There are choices other people can make, ones that have their own exquisite tortures; my fiancé, with a loud voice and a moonshine bottle full up of pride in place of his spine, announces himself and confirms their suspicions before they’ve even started forming in people’s heads. This way he languishes on his throne in the bright, white-hot pyre of their thoughts, their opinions: choosing to set himself on fire rather than hand them the matches and wait. The fact that they may not choose to use them is irrelevant.

I knew a girl who once danced in a darkened bar with me, hands fluttering through the air in excitement when a good-looking art major asked to buy her a drink. Her hands fluttered again, desperate for something to clench onto through her agony when he broke her jaw for not announcing herself immediately to him. She hadn’t given him the requisite warning, you see, so that he could save himself the embarrassment of being attracted to her in front of his friends. The night ended in ambulance sirens and a police statement and declining to press charges because after all: it was her mistake. Even after her bones were wired back into place, she couldn’t shake the torture she’d let him choose for her. I forgot what her voice sounded like.

When I was sixteen, my mouth stopped working. My jaw, actually. Perhaps a foreshadowing of that night in the bar. In the middle of a quiz in history class, sitting in one of those temporary trailers the school swears it’ll replace with actual classroom buildings any day now, I realized I couldn’t open my mouth more than a few centimeters. This was before I realized I was transgender, when the feeling of something not being quite right was chalked up to teenage angst and a shitty high school relationship. Looking back with what I know now, I wonder if it was my transness that did it; if I had committed to my chosen form of torture so hard that I made my body lock up, my mouth seal shut, before I even knew I was torturing myself. After all, five surgeries, physical therapy, an untold number of drugs, and a grandfatherly relationship with my surgeon later, they still never found the cause of it.

My testosterone injection goes in my left thigh, my left hand gripping a handful of the muscle there and pinching it up so I can slip a needle beneath the skin with my right. I used to be afraid of needles – I was the patient getting my blood drawn who needed that table they put across your lap in order to stay sitting upright. They made me sit there for twenty minutes until they were sure I wasn’t going to faint before they’d let me get up and leave their den of glinting silver and vials of blood. I remember gripping the edges of that table tight as my world spun and my heart hammered in my chest and I struggled not to vomit at the notion of something foreign inside of me, resting in a space I did not want it in. It was never about the pain; it was about putting something inside of me, feeling the needle poking my veins with such acute discomfort that my entire being rejected it.

Whenever I would sit in the prep ward before surgery and they would approach to put my IV in, I had to turn my head and listen to the heart monitor as it rocketed out of control. IVs were even worse than shots; the needle leaves your body, but the tube remains in your veins, a portal through which they can dump all the chemicals and medicines that let you forget every single part of the procedure. Every twitch of my body that jostled my arm reminded me that there was something inside that didn’t belong there. The nurses always used my right arm, the arm they could easily reach over the rails of the hospital bed.
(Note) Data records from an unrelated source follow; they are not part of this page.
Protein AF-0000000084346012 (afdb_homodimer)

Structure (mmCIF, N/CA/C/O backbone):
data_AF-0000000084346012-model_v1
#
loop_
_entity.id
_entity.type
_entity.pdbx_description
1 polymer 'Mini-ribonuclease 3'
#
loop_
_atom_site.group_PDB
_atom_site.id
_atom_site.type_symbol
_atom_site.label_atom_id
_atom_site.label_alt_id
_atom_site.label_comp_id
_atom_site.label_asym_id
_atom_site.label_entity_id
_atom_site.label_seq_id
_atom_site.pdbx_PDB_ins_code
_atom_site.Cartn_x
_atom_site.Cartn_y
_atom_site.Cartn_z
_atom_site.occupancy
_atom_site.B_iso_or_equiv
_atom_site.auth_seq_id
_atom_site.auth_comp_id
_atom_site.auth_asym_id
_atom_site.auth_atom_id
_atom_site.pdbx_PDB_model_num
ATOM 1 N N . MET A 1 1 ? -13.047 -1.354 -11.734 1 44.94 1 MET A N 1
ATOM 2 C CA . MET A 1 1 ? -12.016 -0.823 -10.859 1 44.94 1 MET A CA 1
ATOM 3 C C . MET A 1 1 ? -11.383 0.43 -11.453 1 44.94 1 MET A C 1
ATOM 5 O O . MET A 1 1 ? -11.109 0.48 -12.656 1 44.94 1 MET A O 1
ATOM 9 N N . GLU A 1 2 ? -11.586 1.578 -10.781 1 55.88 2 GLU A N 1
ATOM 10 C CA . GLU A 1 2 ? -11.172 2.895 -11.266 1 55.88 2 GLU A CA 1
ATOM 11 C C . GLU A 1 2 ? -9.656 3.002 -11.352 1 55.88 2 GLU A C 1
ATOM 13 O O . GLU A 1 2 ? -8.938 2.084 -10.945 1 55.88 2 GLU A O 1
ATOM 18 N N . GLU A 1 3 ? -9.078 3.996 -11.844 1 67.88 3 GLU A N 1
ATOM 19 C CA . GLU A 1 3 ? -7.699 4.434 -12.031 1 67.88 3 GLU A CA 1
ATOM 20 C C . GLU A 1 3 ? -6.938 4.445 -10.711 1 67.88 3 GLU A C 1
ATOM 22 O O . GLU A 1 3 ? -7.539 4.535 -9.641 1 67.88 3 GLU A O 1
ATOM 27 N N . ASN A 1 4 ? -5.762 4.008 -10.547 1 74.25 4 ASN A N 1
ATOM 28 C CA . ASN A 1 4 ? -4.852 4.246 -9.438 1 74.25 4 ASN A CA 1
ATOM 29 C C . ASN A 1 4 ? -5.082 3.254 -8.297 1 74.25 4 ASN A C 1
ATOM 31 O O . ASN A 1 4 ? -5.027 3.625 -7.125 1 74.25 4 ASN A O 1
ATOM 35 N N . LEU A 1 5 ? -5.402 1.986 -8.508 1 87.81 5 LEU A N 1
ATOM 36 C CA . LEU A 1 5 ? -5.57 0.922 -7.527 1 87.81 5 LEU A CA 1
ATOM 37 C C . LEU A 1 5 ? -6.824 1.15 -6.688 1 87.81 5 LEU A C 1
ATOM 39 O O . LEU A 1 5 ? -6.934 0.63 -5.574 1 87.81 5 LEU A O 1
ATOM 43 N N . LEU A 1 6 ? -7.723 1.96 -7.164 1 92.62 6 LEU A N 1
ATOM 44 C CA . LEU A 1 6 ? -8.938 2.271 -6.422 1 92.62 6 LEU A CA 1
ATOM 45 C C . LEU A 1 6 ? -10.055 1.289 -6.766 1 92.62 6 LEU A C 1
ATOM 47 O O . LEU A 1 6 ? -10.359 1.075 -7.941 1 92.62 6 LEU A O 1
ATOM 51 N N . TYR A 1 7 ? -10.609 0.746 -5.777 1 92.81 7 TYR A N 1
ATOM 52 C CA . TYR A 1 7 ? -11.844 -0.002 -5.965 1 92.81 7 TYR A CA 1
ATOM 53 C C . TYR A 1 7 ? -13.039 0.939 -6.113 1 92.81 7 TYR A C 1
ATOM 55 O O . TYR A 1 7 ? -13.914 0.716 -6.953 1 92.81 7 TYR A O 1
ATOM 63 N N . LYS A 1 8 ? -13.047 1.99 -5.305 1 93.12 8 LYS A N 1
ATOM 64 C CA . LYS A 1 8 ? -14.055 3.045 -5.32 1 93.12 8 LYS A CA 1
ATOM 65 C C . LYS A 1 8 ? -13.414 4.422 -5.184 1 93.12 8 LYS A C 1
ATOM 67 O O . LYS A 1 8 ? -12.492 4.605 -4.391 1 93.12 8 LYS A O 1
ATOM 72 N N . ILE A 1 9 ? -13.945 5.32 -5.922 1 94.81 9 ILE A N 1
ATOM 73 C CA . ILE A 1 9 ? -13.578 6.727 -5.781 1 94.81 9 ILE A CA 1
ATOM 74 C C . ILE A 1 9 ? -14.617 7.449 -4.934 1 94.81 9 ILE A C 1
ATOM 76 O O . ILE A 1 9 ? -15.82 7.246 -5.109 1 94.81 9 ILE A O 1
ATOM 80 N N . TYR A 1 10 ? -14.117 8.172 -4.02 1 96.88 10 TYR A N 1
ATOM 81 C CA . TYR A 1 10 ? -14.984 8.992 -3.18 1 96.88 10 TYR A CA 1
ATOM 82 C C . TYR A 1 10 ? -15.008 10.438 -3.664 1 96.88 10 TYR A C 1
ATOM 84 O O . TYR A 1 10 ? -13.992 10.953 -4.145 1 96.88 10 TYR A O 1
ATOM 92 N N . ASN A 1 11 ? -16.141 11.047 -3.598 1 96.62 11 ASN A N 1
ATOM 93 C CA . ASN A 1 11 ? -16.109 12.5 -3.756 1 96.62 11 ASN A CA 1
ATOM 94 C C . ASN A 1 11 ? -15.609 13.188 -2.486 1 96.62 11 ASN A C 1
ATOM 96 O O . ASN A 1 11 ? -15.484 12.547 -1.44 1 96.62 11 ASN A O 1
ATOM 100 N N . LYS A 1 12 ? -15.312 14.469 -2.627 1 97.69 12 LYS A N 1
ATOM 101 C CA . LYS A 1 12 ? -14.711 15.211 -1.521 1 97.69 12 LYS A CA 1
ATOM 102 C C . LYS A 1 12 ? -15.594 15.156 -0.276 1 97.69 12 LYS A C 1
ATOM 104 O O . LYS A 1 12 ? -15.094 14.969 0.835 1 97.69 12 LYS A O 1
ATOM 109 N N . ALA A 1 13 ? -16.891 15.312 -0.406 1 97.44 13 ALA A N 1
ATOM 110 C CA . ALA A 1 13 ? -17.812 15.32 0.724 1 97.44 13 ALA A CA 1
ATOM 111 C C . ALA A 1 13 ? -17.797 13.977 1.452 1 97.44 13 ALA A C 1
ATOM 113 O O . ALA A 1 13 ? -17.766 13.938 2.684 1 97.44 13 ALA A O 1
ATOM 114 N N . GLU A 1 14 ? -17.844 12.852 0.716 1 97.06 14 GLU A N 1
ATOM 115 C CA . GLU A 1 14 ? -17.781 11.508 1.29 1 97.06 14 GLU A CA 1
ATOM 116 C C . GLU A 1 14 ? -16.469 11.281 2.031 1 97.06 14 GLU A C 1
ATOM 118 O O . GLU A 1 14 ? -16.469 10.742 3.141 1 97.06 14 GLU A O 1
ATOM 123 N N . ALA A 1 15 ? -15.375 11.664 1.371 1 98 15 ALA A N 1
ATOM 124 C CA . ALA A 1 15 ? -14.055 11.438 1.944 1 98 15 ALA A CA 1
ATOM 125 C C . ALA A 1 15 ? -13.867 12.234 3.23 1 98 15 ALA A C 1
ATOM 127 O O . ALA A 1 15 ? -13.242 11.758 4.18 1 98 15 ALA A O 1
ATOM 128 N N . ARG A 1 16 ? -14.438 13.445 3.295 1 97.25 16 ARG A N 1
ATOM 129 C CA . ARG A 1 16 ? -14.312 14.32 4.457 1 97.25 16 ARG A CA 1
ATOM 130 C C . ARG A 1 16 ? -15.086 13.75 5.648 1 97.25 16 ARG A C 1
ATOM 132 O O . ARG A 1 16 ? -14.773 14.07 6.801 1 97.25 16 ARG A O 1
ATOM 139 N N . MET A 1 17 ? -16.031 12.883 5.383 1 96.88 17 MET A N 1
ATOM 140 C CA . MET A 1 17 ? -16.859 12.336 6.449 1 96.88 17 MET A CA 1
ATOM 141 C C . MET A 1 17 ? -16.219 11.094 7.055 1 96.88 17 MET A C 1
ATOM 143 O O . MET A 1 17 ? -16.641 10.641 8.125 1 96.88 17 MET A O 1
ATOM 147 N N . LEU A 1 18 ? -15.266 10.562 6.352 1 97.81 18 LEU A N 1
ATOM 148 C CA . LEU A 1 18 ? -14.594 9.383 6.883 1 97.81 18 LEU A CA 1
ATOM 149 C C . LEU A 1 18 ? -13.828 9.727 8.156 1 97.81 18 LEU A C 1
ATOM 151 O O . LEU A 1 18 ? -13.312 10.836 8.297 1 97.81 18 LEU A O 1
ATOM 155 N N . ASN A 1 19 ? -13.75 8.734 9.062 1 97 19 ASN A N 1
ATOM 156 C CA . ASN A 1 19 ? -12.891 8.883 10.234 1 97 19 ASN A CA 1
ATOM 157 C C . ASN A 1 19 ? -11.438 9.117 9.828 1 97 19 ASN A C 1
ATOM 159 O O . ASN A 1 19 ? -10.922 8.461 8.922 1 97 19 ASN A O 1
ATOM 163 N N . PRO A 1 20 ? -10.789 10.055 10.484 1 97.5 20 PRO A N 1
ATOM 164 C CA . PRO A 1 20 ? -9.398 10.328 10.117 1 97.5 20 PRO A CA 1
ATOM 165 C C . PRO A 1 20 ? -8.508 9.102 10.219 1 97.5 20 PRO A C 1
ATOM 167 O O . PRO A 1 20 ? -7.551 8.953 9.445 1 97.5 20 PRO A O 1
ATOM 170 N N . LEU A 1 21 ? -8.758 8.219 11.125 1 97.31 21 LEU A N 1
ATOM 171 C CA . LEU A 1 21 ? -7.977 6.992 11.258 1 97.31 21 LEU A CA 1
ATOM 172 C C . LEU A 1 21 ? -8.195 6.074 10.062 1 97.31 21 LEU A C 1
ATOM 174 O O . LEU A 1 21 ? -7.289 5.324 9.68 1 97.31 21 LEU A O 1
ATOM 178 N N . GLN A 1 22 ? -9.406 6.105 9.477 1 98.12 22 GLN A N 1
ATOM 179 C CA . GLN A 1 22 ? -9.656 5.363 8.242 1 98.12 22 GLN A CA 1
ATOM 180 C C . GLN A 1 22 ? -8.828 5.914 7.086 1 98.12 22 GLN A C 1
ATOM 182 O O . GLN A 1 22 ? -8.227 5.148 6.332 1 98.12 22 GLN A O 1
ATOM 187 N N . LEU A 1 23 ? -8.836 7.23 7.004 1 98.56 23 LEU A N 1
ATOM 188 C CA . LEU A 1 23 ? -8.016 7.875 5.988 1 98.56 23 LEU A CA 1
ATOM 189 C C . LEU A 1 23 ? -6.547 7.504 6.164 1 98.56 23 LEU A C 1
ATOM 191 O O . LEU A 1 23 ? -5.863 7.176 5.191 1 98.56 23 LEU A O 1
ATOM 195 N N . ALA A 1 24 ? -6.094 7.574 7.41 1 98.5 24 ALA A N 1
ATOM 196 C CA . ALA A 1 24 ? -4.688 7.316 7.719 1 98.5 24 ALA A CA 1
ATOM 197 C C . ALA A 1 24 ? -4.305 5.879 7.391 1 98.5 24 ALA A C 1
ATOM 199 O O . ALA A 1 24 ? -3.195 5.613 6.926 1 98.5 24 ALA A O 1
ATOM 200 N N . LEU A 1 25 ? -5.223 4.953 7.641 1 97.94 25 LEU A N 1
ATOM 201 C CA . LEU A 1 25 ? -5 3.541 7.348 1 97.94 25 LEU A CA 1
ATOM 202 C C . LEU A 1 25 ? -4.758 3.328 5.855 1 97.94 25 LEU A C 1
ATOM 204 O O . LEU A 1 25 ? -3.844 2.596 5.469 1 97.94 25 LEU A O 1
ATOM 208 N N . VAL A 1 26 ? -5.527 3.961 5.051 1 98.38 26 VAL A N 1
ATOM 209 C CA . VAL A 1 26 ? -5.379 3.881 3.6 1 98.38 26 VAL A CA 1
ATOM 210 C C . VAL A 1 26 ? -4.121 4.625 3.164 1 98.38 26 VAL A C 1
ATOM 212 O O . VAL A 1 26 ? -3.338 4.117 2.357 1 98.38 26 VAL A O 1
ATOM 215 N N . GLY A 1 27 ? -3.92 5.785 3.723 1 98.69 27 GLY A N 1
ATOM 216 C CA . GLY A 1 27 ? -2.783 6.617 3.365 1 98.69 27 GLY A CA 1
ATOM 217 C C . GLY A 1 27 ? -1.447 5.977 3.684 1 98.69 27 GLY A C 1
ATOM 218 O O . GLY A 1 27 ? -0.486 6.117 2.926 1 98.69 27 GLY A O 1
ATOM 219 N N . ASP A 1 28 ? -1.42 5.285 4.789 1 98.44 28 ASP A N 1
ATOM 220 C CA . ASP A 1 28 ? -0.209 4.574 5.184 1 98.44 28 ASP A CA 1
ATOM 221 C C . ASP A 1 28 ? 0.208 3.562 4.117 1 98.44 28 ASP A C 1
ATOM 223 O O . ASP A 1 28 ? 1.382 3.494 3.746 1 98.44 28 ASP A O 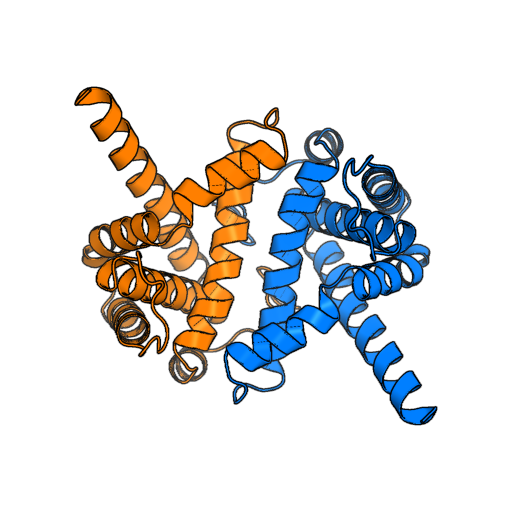1
ATOM 227 N N . ALA A 1 29 ? -0.727 2.826 3.633 1 98.38 29 ALA A N 1
ATOM 228 C CA . ALA A 1 29 ? -0.458 1.82 2.607 1 98.38 29 ALA A CA 1
ATOM 229 C C . ALA A 1 29 ? -0.06 2.477 1.288 1 98.38 29 ALA A C 1
ATOM 231 O O . ALA A 1 29 ? 0.858 2.01 0.608 1 98.38 29 ALA A O 1
ATOM 232 N N . VAL A 1 30 ? -0.701 3.557 0.955 1 98.25 30 VAL A N 1
ATOM 233 C CA . VAL A 1 30 ? -0.423 4.277 -0.284 1 98.25 30 VAL A CA 1
ATOM 234 C C . VAL A 1 30 ? 1.009 4.809 -0.263 1 98.25 30 VAL A C 1
ATOM 236 O O . VAL A 1 30 ? 1.755 4.637 -1.23 1 98.25 30 VAL A O 1
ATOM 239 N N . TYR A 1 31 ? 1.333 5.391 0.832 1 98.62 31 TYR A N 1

My testosterone injection goes in my left thigh and there’s nothing like having to give yourself your own shot to desensitize you to it. I’ve been doing it for years now.
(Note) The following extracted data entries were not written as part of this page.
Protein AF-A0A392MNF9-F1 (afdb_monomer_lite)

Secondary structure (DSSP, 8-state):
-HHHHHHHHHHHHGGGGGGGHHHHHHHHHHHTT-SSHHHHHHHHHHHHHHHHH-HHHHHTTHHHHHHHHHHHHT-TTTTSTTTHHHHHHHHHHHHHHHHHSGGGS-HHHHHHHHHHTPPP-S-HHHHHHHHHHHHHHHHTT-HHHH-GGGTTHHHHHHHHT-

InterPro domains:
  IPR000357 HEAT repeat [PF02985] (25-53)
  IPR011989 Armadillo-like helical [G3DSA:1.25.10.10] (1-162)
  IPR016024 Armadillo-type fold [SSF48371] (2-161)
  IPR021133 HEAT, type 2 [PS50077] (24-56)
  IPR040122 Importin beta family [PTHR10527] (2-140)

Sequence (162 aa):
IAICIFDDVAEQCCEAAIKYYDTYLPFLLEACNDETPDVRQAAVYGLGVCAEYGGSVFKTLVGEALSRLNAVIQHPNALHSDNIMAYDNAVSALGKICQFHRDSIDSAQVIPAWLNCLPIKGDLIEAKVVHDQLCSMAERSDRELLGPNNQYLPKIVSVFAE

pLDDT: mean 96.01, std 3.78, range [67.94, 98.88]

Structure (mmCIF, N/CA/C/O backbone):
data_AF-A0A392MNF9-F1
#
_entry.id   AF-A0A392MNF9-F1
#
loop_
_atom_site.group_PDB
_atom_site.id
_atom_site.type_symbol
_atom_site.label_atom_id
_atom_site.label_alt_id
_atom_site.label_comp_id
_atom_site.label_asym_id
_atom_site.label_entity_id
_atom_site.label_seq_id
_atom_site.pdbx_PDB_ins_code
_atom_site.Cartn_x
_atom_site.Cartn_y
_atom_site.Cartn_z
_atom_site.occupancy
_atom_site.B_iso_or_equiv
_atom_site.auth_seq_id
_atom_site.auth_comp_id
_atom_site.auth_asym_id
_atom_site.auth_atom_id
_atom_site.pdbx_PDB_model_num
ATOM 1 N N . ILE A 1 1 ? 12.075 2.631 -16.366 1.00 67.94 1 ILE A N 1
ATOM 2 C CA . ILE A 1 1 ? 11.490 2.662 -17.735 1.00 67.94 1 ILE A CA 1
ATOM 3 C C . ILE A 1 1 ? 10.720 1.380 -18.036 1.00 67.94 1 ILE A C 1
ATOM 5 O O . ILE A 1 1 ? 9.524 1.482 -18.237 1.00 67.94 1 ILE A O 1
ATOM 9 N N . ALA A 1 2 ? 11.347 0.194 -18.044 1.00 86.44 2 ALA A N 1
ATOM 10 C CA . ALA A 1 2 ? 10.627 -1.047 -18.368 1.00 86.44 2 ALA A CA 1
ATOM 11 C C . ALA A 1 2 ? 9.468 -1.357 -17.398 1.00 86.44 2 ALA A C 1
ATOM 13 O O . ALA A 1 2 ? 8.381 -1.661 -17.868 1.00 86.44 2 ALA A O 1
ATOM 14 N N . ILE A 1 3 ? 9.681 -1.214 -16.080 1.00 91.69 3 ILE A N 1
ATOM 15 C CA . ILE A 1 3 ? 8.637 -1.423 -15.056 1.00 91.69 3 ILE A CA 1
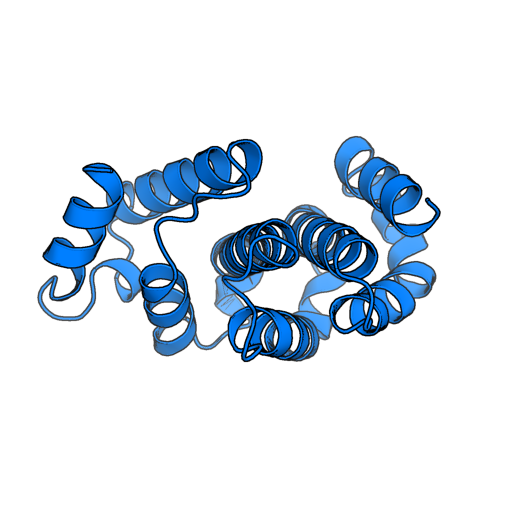ATOM 16 C C . ILE A 1 3 ? 7.446 -0.491 -15.299 1.00 91.69 3 ILE A C 1
ATOM 18 O O . ILE A 1 3 ? 6.357 -0.988 -15.536 1.00 91.69 3 ILE A O 1
ATOM 22 N N . CYS A 1 4 ? 7.688 0.820 -15.405 1.00 92.88 4 CYS A N 1
ATOM 23 C CA . CYS A 1 4 ? 6.643 1.821 -15.651 1.00 92.88 4 CYS A CA 1
ATOM 24 C C . CYS A 1 4 ? 5.799 1.534 -16.904 1.00 92.88 4 CYS A C 1
ATOM 26 O O . CYS A 1 4 ? 4.591 1.700 -16.881 1.00 92.88 4 CYS A O 1
ATOM 28 N N . ILE A 1 5 ? 6.413 1.057 -17.996 1.00 92.38 5 ILE A N 1
ATOM 29 C CA . ILE A 1 5 ? 5.662 0.691 -19.211 1.00 92.38 5 ILE A CA 1
ATOM 30 C C . ILE A 1 5 ? 4.703 -0.470 -18.931 1.00 92.38 5 ILE A C 1
ATOM 32 O O . ILE A 1 5 ? 3.589 -0.495 -19.450 1.00 92.38 5 ILE A O 1
ATOM 36 N N . PHE A 1 6 ? 5.134 -1.457 -18.148 1.00 91.06 6 PHE A N 1
ATOM 37 C CA . PHE A 1 6 ? 4.258 -2.558 -17.766 1.00 91.06 6 PHE A CA 1
ATOM 38 C C . PHE A 1 6 ? 3.208 -2.135 -16.741 1.00 91.06 6 PHE A C 1
ATOM 40 O O . PHE A 1 6 ? 2.091 -2.638 -16.835 1.00 91.06 6 PHE A O 1
ATOM 47 N N . ASP A 1 7 ? 3.529 -1.203 -15.840 1.00 93.06 7 ASP A N 1
ATOM 48 C CA . ASP A 1 7 ? 2.555 -0.595 -14.929 1.00 93.06 7 ASP A CA 1
ATOM 49 C C . ASP A 1 7 ? 1.428 0.052 -15.742 1.00 93.06 7 ASP A C 1
ATOM 51 O O . ASP A 1 7 ? 0.264 -0.291 -15.550 1.00 93.06 7 ASP A O 1
ATOM 55 N N . ASP A 1 8 ? 1.777 0.878 -16.736 1.00 93.56 8 ASP A N 1
ATOM 56 C CA . ASP A 1 8 ? 0.816 1.525 -17.636 1.00 93.56 8 ASP A CA 1
ATOM 57 C C . ASP A 1 8 ? -0.022 0.487 -18.398 1.00 93.56 8 ASP A C 1
ATOM 59 O O . ASP A 1 8 ? -1.238 0.615 -18.527 1.00 93.56 8 ASP A O 1
ATOM 63 N N . VAL A 1 9 ? 0.599 -0.581 -18.909 1.00 92.69 9 VAL A N 1
ATOM 64 C CA . VAL A 1 9 ? -0.141 -1.656 -19.588 1.00 92.69 9 VAL A CA 1
ATOM 65 C C . VAL A 1 9 ? -1.104 -2.350 -18.623 1.00 92.69 9 VAL A C 1
ATOM 67 O O . VAL A 1 9 ? -2.246 -2.609 -19.000 1.00 92.69 9 VAL A O 1
ATOM 70 N N . ALA A 1 10 ? -0.673 -2.653 -17.399 1.00 92.06 10 ALA A N 1
ATOM 71 C CA . ALA A 1 10 ? -1.500 -3.305 -16.391 1.00 92.06 10 ALA A CA 1
ATOM 72 C C . ALA A 1 10 ? -2.666 -2.414 -15.942 1.00 92.06 10 ALA A C 1
ATOM 74 O O . ALA A 1 10 ? -3.792 -2.898 -15.849 1.00 92.06 10 ALA A O 1
ATOM 75 N N . GLU A 1 11 ? -2.417 -1.125 -15.724 1.00 93.75 11 GLU A N 1
ATOM 76 C CA . GLU A 1 11 ? -3.418 -0.165 -15.265 1.00 93.75 11 GLU A CA 1
ATOM 77 C C . GLU A 1 11 ? -4.428 0.161 -16.369 1.00 93.75 11 GLU A C 1
ATOM 79 O O . GLU A 1 11 ? -5.633 0.120 -16.142 1.00 93.75 11 GLU A O 1
ATOM 84 N N . GLN A 1 12 ? -3.955 0.429 -17.588 1.00 95.56 12 GLN A N 1
ATOM 85 C CA . GLN A 1 12 ? -4.815 0.887 -18.682 1.00 95.56 12 GLN A CA 1
ATOM 86 C C . GLN A 1 12 ? -5.532 -0.262 -19.403 1.00 95.56 12 GLN A C 1
ATOM 88 O O . GLN A 1 12 ? -6.574 -0.048 -20.026 1.00 95.56 12 GLN A O 1
ATOM 93 N N . CYS A 1 13 ? -4.985 -1.483 -19.357 1.00 93.81 13 CYS A N 1
ATOM 94 C CA . CYS A 1 13 ? -5.591 -2.652 -20.006 1.00 93.81 13 CYS A CA 1
ATOM 95 C C . CYS A 1 13 ? -6.257 -3.627 -19.021 1.00 93.81 13 CYS A C 1
ATOM 97 O O . CYS A 1 13 ? -6.928 -4.557 -19.478 1.00 93.81 13 CYS A O 1
ATOM 99 N N . CYS A 1 14 ? -6.079 -3.444 -17.708 1.00 92.81 14 CYS A N 1
ATOM 100 C CA . CYS A 1 14 ? -6.677 -4.246 -16.637 1.00 92.81 14 CYS A CA 1
ATOM 101 C C . CYS A 1 14 ? -6.607 -5.764 -16.923 1.00 92.81 14 CYS A C 1
ATOM 103 O O . CYS A 1 14 ? -5.531 -6.315 -17.161 1.00 92.81 14 CYS A O 1
ATOM 105 N N . GLU A 1 15 ? -7.755 -6.451 -16.976 1.00 89.81 15 GLU A N 1
ATOM 106 C CA . GLU A 1 15 ? -7.849 -7.897 -17.220 1.00 89.81 15 GLU A CA 1
ATOM 107 C C . GLU A 1 15 ? -7.125 -8.358 -18.499 1.00 89.81 15 GLU A C 1
ATOM 109 O O . GLU A 1 15 ? -6.574 -9.460 -18.548 1.00 89.81 15 GLU A O 1
ATOM 114 N N . ALA A 1 16 ? -7.059 -7.521 -19.541 1.00 91.62 16 ALA A N 1
ATOM 115 C CA . ALA A 1 16 ? -6.383 -7.874 -20.789 1.00 91.62 16 ALA A CA 1
ATOM 116 C C . ALA A 1 16 ? -4.851 -7.963 -20.641 1.00 91.62 16 ALA A C 1
ATOM 118 O O . ALA A 1 16 ? -4.195 -8.616 -21.464 1.00 91.62 16 ALA A O 1
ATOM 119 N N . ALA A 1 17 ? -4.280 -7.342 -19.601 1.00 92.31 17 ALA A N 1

I put a tattoo around the injection site. It was coincidence- there was already a tattoo on my right thigh and the piece I wanted was large enough to stretch from my stomach to my knee. Only when it was finished did I realize what I had done: pinching the flesh there, I came up with a handful of swirling black and red ink. Somehow my fear came back. I switched legs, found a place where I wasn’t holding the smaller tattoo on my right thigh, and gave myself the injection with shaking hands. I don’t usually bleed from my shots, the gauge of the needle I use too small to draw blood up to the surface, but I bled when I made the switch. My thighs matched then, black and red swirling over the flesh until I pressed the alcohol pad down on the blood and tried not think about how I felt like I’d betrayed myself.

There used to be a time where I wanted to pass through the world without a sound. Death by a thousand paper cuts; my surgeon grandfather calls me a brave girl when describing my case to his colleague. My parents trip over my pronouns like I’ve placed speed bumps in their paths, little annoyances to our relationship they try to pretend don’t bother them. The lady at the checkout counter calls me ma’am even as I stand in front of her chanting “please think I’m a boy, please think I’m a boy,” to myself. I’m not a boy, but it is so much better to be thought of as one than it is to be a girl. It feels like I could hang a neon sign around my neck that says “boy” in flashing letters and still be mistaken for the thing I’d hoped to leave behind long ago.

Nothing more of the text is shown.